(Records from a collection)
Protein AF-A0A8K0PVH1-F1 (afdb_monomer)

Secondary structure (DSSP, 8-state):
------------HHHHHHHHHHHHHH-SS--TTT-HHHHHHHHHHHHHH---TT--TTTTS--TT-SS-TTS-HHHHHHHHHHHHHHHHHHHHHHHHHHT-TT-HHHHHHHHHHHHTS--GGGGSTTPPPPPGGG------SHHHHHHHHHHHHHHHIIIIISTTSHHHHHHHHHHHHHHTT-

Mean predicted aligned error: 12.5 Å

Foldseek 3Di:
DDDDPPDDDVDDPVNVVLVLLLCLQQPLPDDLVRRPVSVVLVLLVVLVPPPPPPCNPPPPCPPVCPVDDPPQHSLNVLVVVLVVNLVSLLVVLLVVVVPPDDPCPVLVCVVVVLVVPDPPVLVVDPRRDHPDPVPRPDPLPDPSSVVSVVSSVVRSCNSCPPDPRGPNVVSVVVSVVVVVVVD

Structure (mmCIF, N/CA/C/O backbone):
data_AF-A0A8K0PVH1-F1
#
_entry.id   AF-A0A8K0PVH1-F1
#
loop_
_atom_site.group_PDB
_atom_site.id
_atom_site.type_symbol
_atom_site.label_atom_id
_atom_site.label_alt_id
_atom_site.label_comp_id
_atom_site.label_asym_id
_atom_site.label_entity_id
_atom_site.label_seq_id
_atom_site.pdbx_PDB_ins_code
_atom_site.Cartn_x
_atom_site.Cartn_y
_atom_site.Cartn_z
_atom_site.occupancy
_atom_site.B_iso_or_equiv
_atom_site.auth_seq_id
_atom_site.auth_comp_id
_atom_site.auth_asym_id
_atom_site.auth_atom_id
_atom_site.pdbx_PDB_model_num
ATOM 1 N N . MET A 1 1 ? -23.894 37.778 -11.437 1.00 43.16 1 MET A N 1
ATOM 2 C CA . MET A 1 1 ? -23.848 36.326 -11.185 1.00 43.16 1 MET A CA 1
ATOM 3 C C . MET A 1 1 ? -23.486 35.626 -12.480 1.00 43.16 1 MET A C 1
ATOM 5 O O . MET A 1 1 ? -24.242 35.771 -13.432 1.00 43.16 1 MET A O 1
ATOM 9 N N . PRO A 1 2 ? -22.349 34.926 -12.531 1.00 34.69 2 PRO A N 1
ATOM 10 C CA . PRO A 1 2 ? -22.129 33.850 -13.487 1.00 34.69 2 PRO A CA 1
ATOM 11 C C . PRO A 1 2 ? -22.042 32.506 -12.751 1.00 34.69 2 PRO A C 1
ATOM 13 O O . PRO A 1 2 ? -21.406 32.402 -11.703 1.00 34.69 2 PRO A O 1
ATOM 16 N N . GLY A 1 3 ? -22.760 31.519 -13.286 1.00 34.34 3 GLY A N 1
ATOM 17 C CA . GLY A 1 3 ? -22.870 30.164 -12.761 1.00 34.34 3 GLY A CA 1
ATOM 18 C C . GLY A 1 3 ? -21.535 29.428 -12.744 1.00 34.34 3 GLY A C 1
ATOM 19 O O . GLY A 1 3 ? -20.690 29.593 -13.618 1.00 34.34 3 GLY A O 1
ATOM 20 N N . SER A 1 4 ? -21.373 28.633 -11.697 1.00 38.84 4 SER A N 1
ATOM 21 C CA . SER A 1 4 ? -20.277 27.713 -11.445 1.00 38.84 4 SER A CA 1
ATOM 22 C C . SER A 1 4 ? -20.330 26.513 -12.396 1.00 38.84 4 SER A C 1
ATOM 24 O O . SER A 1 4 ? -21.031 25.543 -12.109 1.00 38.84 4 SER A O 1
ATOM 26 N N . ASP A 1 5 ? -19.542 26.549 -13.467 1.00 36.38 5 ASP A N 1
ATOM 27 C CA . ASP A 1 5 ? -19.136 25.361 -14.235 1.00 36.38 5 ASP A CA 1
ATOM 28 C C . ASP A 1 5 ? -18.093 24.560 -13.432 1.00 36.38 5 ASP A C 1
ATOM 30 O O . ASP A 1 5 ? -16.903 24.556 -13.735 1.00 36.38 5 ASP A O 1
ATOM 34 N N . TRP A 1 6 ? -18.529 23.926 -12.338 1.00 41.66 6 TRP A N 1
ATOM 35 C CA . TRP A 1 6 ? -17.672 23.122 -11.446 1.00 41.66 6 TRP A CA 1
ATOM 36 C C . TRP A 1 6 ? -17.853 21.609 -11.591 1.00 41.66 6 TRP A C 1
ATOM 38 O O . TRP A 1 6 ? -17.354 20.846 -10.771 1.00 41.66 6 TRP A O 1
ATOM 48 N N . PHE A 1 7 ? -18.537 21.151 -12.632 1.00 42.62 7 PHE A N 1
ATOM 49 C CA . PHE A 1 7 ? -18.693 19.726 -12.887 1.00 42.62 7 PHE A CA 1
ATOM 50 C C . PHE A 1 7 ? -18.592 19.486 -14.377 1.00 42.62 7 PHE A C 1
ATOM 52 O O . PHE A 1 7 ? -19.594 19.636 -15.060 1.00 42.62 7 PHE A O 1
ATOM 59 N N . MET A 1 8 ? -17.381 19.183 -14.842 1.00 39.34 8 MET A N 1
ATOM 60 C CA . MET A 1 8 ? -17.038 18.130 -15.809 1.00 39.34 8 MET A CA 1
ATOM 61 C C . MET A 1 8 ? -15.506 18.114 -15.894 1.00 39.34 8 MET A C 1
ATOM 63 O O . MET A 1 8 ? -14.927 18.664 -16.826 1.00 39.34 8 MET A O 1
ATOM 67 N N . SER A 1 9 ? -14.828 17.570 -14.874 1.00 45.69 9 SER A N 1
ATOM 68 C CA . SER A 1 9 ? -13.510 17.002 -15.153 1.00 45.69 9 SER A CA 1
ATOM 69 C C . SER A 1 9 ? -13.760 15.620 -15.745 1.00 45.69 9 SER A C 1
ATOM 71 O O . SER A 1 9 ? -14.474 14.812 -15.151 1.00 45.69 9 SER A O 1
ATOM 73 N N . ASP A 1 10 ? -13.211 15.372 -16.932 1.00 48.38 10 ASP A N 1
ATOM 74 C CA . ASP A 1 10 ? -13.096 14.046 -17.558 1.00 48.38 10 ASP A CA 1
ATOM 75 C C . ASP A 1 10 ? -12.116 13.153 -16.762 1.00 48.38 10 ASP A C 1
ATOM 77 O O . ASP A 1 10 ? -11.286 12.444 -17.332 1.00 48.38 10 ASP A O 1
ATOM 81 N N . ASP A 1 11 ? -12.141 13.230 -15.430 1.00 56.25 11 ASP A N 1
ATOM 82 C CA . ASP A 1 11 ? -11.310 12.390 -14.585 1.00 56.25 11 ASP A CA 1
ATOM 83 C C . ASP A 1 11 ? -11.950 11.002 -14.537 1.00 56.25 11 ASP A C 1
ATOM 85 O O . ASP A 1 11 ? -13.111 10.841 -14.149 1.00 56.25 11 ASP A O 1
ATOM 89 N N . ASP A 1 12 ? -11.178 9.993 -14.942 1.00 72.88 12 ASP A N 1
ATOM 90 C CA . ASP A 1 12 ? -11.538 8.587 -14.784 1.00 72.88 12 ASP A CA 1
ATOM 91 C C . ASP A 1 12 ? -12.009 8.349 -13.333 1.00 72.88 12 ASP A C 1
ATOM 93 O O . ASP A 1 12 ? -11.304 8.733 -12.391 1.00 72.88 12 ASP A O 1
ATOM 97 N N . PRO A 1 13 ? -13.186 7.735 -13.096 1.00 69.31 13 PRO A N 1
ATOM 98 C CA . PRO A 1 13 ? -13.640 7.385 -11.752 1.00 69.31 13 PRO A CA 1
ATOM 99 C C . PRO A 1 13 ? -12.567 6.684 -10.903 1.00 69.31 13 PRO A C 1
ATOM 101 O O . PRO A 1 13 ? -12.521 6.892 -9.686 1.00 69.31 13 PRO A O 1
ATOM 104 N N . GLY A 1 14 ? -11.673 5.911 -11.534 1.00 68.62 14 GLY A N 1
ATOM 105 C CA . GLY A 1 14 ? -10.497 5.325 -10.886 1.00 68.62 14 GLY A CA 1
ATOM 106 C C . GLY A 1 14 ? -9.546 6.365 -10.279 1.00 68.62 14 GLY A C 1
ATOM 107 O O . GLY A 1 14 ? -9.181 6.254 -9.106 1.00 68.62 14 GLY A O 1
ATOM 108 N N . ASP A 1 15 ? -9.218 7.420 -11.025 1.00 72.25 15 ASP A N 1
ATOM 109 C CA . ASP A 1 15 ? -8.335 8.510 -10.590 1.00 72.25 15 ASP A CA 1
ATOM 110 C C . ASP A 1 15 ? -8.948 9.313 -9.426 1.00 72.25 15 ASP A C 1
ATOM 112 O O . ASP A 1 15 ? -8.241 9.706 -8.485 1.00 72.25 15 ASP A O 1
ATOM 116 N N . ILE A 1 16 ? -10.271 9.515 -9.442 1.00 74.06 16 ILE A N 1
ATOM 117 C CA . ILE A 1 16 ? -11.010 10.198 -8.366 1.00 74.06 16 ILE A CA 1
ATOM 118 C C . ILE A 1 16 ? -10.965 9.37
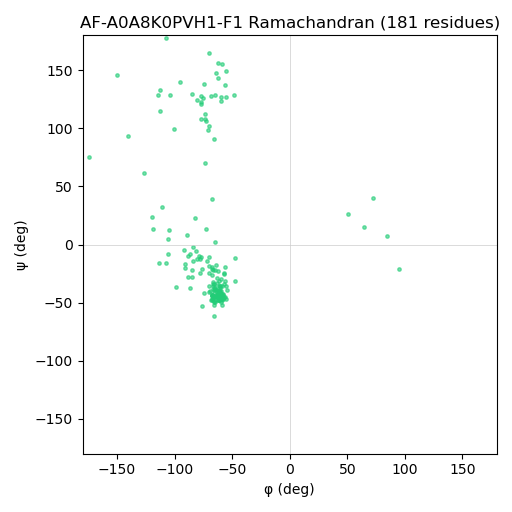4 -7.075 1.00 74.06 16 ILE A C 1
ATOM 120 O O . ILE A 1 16 ? -10.629 9.906 -6.009 1.00 74.06 16 ILE A O 1
ATOM 124 N N . ILE A 1 17 ? -11.276 8.076 -7.162 1.00 72.75 17 ILE A N 1
ATOM 125 C CA . ILE A 1 17 ? -11.267 7.161 -6.012 1.00 72.75 17 ILE A CA 1
ATOM 126 C C . ILE A 1 17 ? -9.858 7.070 -5.433 1.00 72.75 17 ILE A C 1
ATOM 128 O O . ILE A 1 17 ? -9.672 7.241 -4.227 1.00 72.75 17 ILE A O 1
ATOM 132 N N . GLN A 1 18 ? -8.847 6.876 -6.277 1.00 72.88 18 GLN A N 1
ATOM 133 C CA . GLN A 1 18 ? -7.464 6.809 -5.828 1.00 72.88 18 GLN A CA 1
ATOM 134 C C . GLN A 1 18 ? -7.017 8.122 -5.179 1.00 72.88 18 GLN A C 1
ATOM 136 O O . GLN A 1 18 ? -6.409 8.103 -4.111 1.00 72.88 18 GLN A O 1
ATOM 141 N N . GLY A 1 19 ? -7.349 9.273 -5.770 1.00 74.81 19 GLY A N 1
ATOM 142 C CA . GLY A 1 19 ? -7.037 10.585 -5.201 1.00 74.81 19 GLY A CA 1
ATOM 143 C C . GLY A 1 19 ? -7.696 10.830 -3.840 1.00 74.81 19 GLY A C 1
ATOM 144 O O . GLY A 1 19 ? -7.086 11.455 -2.967 1.00 74.81 19 GLY A O 1
ATOM 145 N N . PHE A 1 20 ? -8.917 10.332 -3.641 1.00 77.38 20 PHE A N 1
ATOM 146 C CA . PHE A 1 20 ? -9.600 10.350 -2.347 1.00 77.38 20 PHE A CA 1
ATOM 147 C C . PHE A 1 20 ? -8.906 9.440 -1.325 1.00 77.38 20 PHE A C 1
ATOM 149 O O . PHE A 1 20 ? -8.607 9.887 -0.215 1.00 77.38 20 PHE A O 1
ATOM 156 N N . LEU A 1 21 ? -8.586 8.199 -1.705 1.00 77.62 21 LEU A N 1
ATOM 157 C CA . LEU A 1 21 ? -7.887 7.242 -0.844 1.00 77.62 21 LEU A CA 1
ATOM 158 C C . LEU A 1 21 ? -6.503 7.756 -0.433 1.00 77.62 21 LEU A C 1
ATOM 160 O O . LEU A 1 21 ? -6.173 7.729 0.749 1.00 77.62 21 LEU A O 1
ATOM 164 N N . THR A 1 22 ? -5.713 8.296 -1.365 1.00 76.88 22 THR A N 1
ATOM 165 C CA . THR A 1 22 ? -4.399 8.873 -1.047 1.00 76.88 22 THR A CA 1
ATOM 166 C C . THR A 1 22 ? -4.526 10.015 -0.040 1.00 76.88 22 THR A C 1
ATOM 168 O O . THR A 1 22 ? -3.818 10.006 0.962 1.00 76.88 22 THR A O 1
ATOM 171 N N . ARG A 1 23 ? -5.466 10.953 -0.237 1.00 79.50 23 ARG A N 1
ATOM 172 C CA . ARG A 1 23 ? -5.709 12.036 0.734 1.00 79.50 23 ARG A CA 1
ATOM 173 C C . ARG A 1 23 ? -6.073 11.491 2.109 1.00 79.50 23 ARG A C 1
ATOM 175 O O . ARG A 1 23 ? -5.542 11.948 3.111 1.00 79.50 23 ARG A O 1
ATOM 182 N N . MET A 1 24 ? -6.923 10.471 2.165 1.00 79.81 24 MET A N 1
ATOM 183 C CA . MET A 1 24 ? -7.294 9.835 3.428 1.00 79.81 24 MET A CA 1
ATOM 184 C C . MET A 1 24 ? -6.089 9.249 4.179 1.00 79.81 24 MET A C 1
ATOM 186 O O . MET A 1 24 ? -6.100 9.200 5.406 1.00 79.81 24 MET A O 1
ATOM 190 N N . ILE A 1 25 ? -5.055 8.822 3.459 1.00 78.62 25 ILE A N 1
ATOM 191 C CA . ILE A 1 25 ? -3.851 8.193 4.008 1.00 78.62 25 ILE A CA 1
ATOM 192 C C . ILE A 1 25 ? -2.806 9.243 4.426 1.00 78.62 25 ILE A C 1
ATOM 194 O O . ILE A 1 25 ? -2.136 9.069 5.448 1.00 78.62 25 ILE A O 1
ATOM 198 N N . THR A 1 26 ? -2.661 10.330 3.664 1.00 76.69 26 THR A N 1
ATOM 199 C CA . THR A 1 26 ? -1.540 11
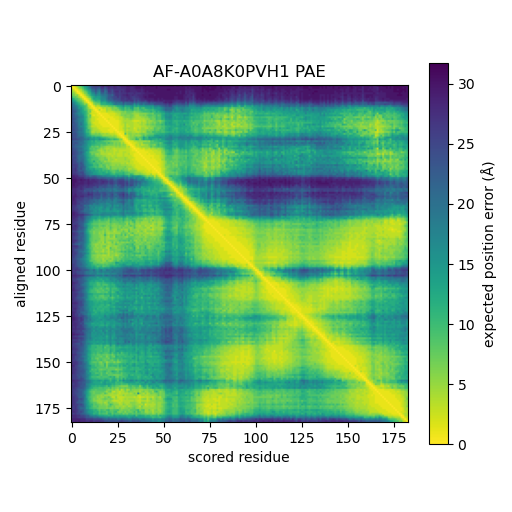.275 3.815 1.00 76.69 26 THR A CA 1
ATOM 200 C C . THR A 1 26 ? -1.895 12.607 4.464 1.00 76.69 26 THR A C 1
ATOM 202 O O . THR A 1 26 ? -0.995 13.388 4.745 1.00 76.69 26 THR A O 1
ATOM 205 N N . ASP A 1 27 ? -3.173 12.901 4.702 1.00 76.00 27 ASP A N 1
ATOM 206 C CA . ASP A 1 27 ? -3.587 14.186 5.273 1.00 76.00 27 ASP A CA 1
ATOM 207 C C . ASP A 1 27 ? -3.137 14.336 6.741 1.00 76.00 27 ASP A C 1
ATOM 209 O O . ASP A 1 27 ? -3.377 13.476 7.594 1.00 76.00 27 ASP A O 1
ATOM 213 N N . GLU A 1 28 ? -2.458 15.446 7.024 1.00 69.56 28 GLU A N 1
ATOM 214 C CA . GLU A 1 28 ? -1.899 15.815 8.331 1.00 69.56 28 GLU A CA 1
ATOM 215 C C . GLU A 1 28 ? -2.876 16.650 9.178 1.00 69.56 28 GLU A C 1
ATOM 217 O O . GLU A 1 28 ? -2.765 16.704 10.404 1.00 69.56 28 GLU A O 1
ATOM 222 N N . SER A 1 29 ? -3.868 17.280 8.544 1.00 70.00 29 SER A N 1
ATOM 223 C CA . SER A 1 29 ? -4.802 18.232 9.164 1.00 70.00 29 SER A CA 1
ATOM 224 C C . SER A 1 29 ? -6.046 17.574 9.767 1.00 70.00 29 SER A C 1
ATOM 226 O O . SER A 1 29 ? -6.826 18.203 10.489 1.00 70.00 29 SER A O 1
ATOM 228 N N . VAL A 1 30 ? -6.243 16.288 9.488 1.00 67.62 30 VAL A N 1
ATOM 229 C CA . VAL A 1 30 ? -7.476 15.579 9.812 1.00 67.62 30 VAL A CA 1
ATOM 230 C C . VAL A 1 30 ? -7.403 14.825 11.139 1.00 67.62 30 VAL A C 1
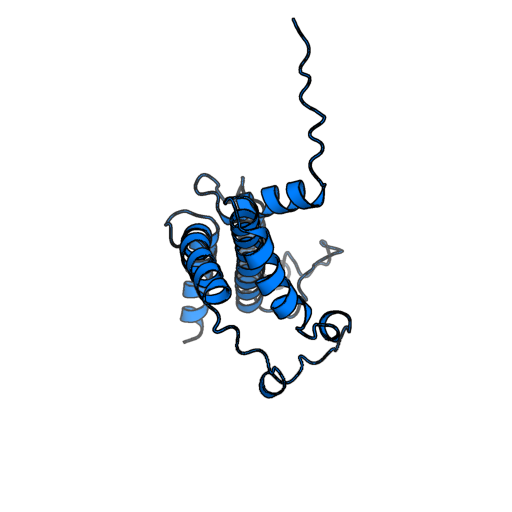ATOM 232 O O . VAL A 1 30 ? -6.413 14.191 11.518 1.00 67.62 30 VAL A O 1
ATOM 235 N N . ASN A 1 31 ? -8.514 14.889 11.870 1.00 63.88 31 ASN A N 1
ATOM 236 C CA . ASN A 1 31 ? -8.735 14.140 13.101 1.00 63.88 31 ASN A CA 1
ATOM 237 C C . ASN A 1 31 ? -9.747 13.006 12.868 1.00 63.88 31 ASN A C 1
ATOM 239 O O . ASN A 1 31 ? -10.317 12.868 11.786 1.00 63.88 31 ASN A O 1
ATOM 243 N N . VAL A 1 32 ? -9.995 12.208 13.908 1.00 59.16 32 VAL A N 1
ATOM 244 C CA . VAL A 1 32 ? -10.869 11.023 13.863 1.00 59.16 32 VAL A CA 1
ATOM 245 C C . VAL A 1 32 ? -12.300 11.308 13.376 1.00 59.16 32 VAL A C 1
ATOM 247 O O . VAL A 1 32 ? -12.998 10.387 12.980 1.00 59.16 32 VAL A O 1
ATOM 250 N N . ARG A 1 33 ? -12.762 12.567 13.417 1.00 59.12 33 ARG A N 1
ATOM 251 C CA . ARG A 1 33 ? -14.105 12.972 12.964 1.00 59.12 33 ARG A CA 1
ATOM 252 C C . ARG A 1 33 ? -14.146 13.397 11.497 1.00 59.12 33 ARG A C 1
ATOM 254 O O . ARG A 1 33 ? -15.229 13.491 10.936 1.00 59.12 33 ARG A O 1
ATOM 261 N N . MET A 1 34 ? -12.989 13.692 10.908 1.00 66.06 34 MET A N 1
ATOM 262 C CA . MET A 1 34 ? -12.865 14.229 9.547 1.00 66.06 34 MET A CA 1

### TASK STATEMENT:
Return, unchanged, the run of lines above that opens with the line containing "ATOM 2 C CA" and closes with the line containing "ATOM 16 N N". Include both.

### EXERCISE SOLUTION:
ATOM 2 C CA . MET A 1 1 ? -23.848 36.326 -11.185 1.00 43.16 1 MET A CA 1
ATOM 3 C C . MET A 1 1 ? -23.486 35.626 -12.480 1.00 43.16 1 MET A C 1
ATOM 5 O O . MET A 1 1 ? -24.242 35.771 -13.432 1.00 43.16 1 MET A O 1
ATOM 9 N N . PRO A 1 2 ? -22.349 34.926 -12.531 1.00 34.69 2 PRO A N 1
ATOM 10 C CA . PRO A 1 2 ? -22.129 33.850 -13.487 1.00 34.69 2 PRO A CA 1
ATOM 11 C C . PRO A 1 2 ? -22.042 32.506 -12.751 1.00 34.69 2 PRO A C 1
ATOM 13 O O . PRO A 1 2 ? -21.406 32.402 -11.703 1.00 34.69 2 PRO A O 1
ATOM 16 N N . GLY A 1 3 ? -22.760 31.519 -13.286 1.00 34.34 3 GLY A N 1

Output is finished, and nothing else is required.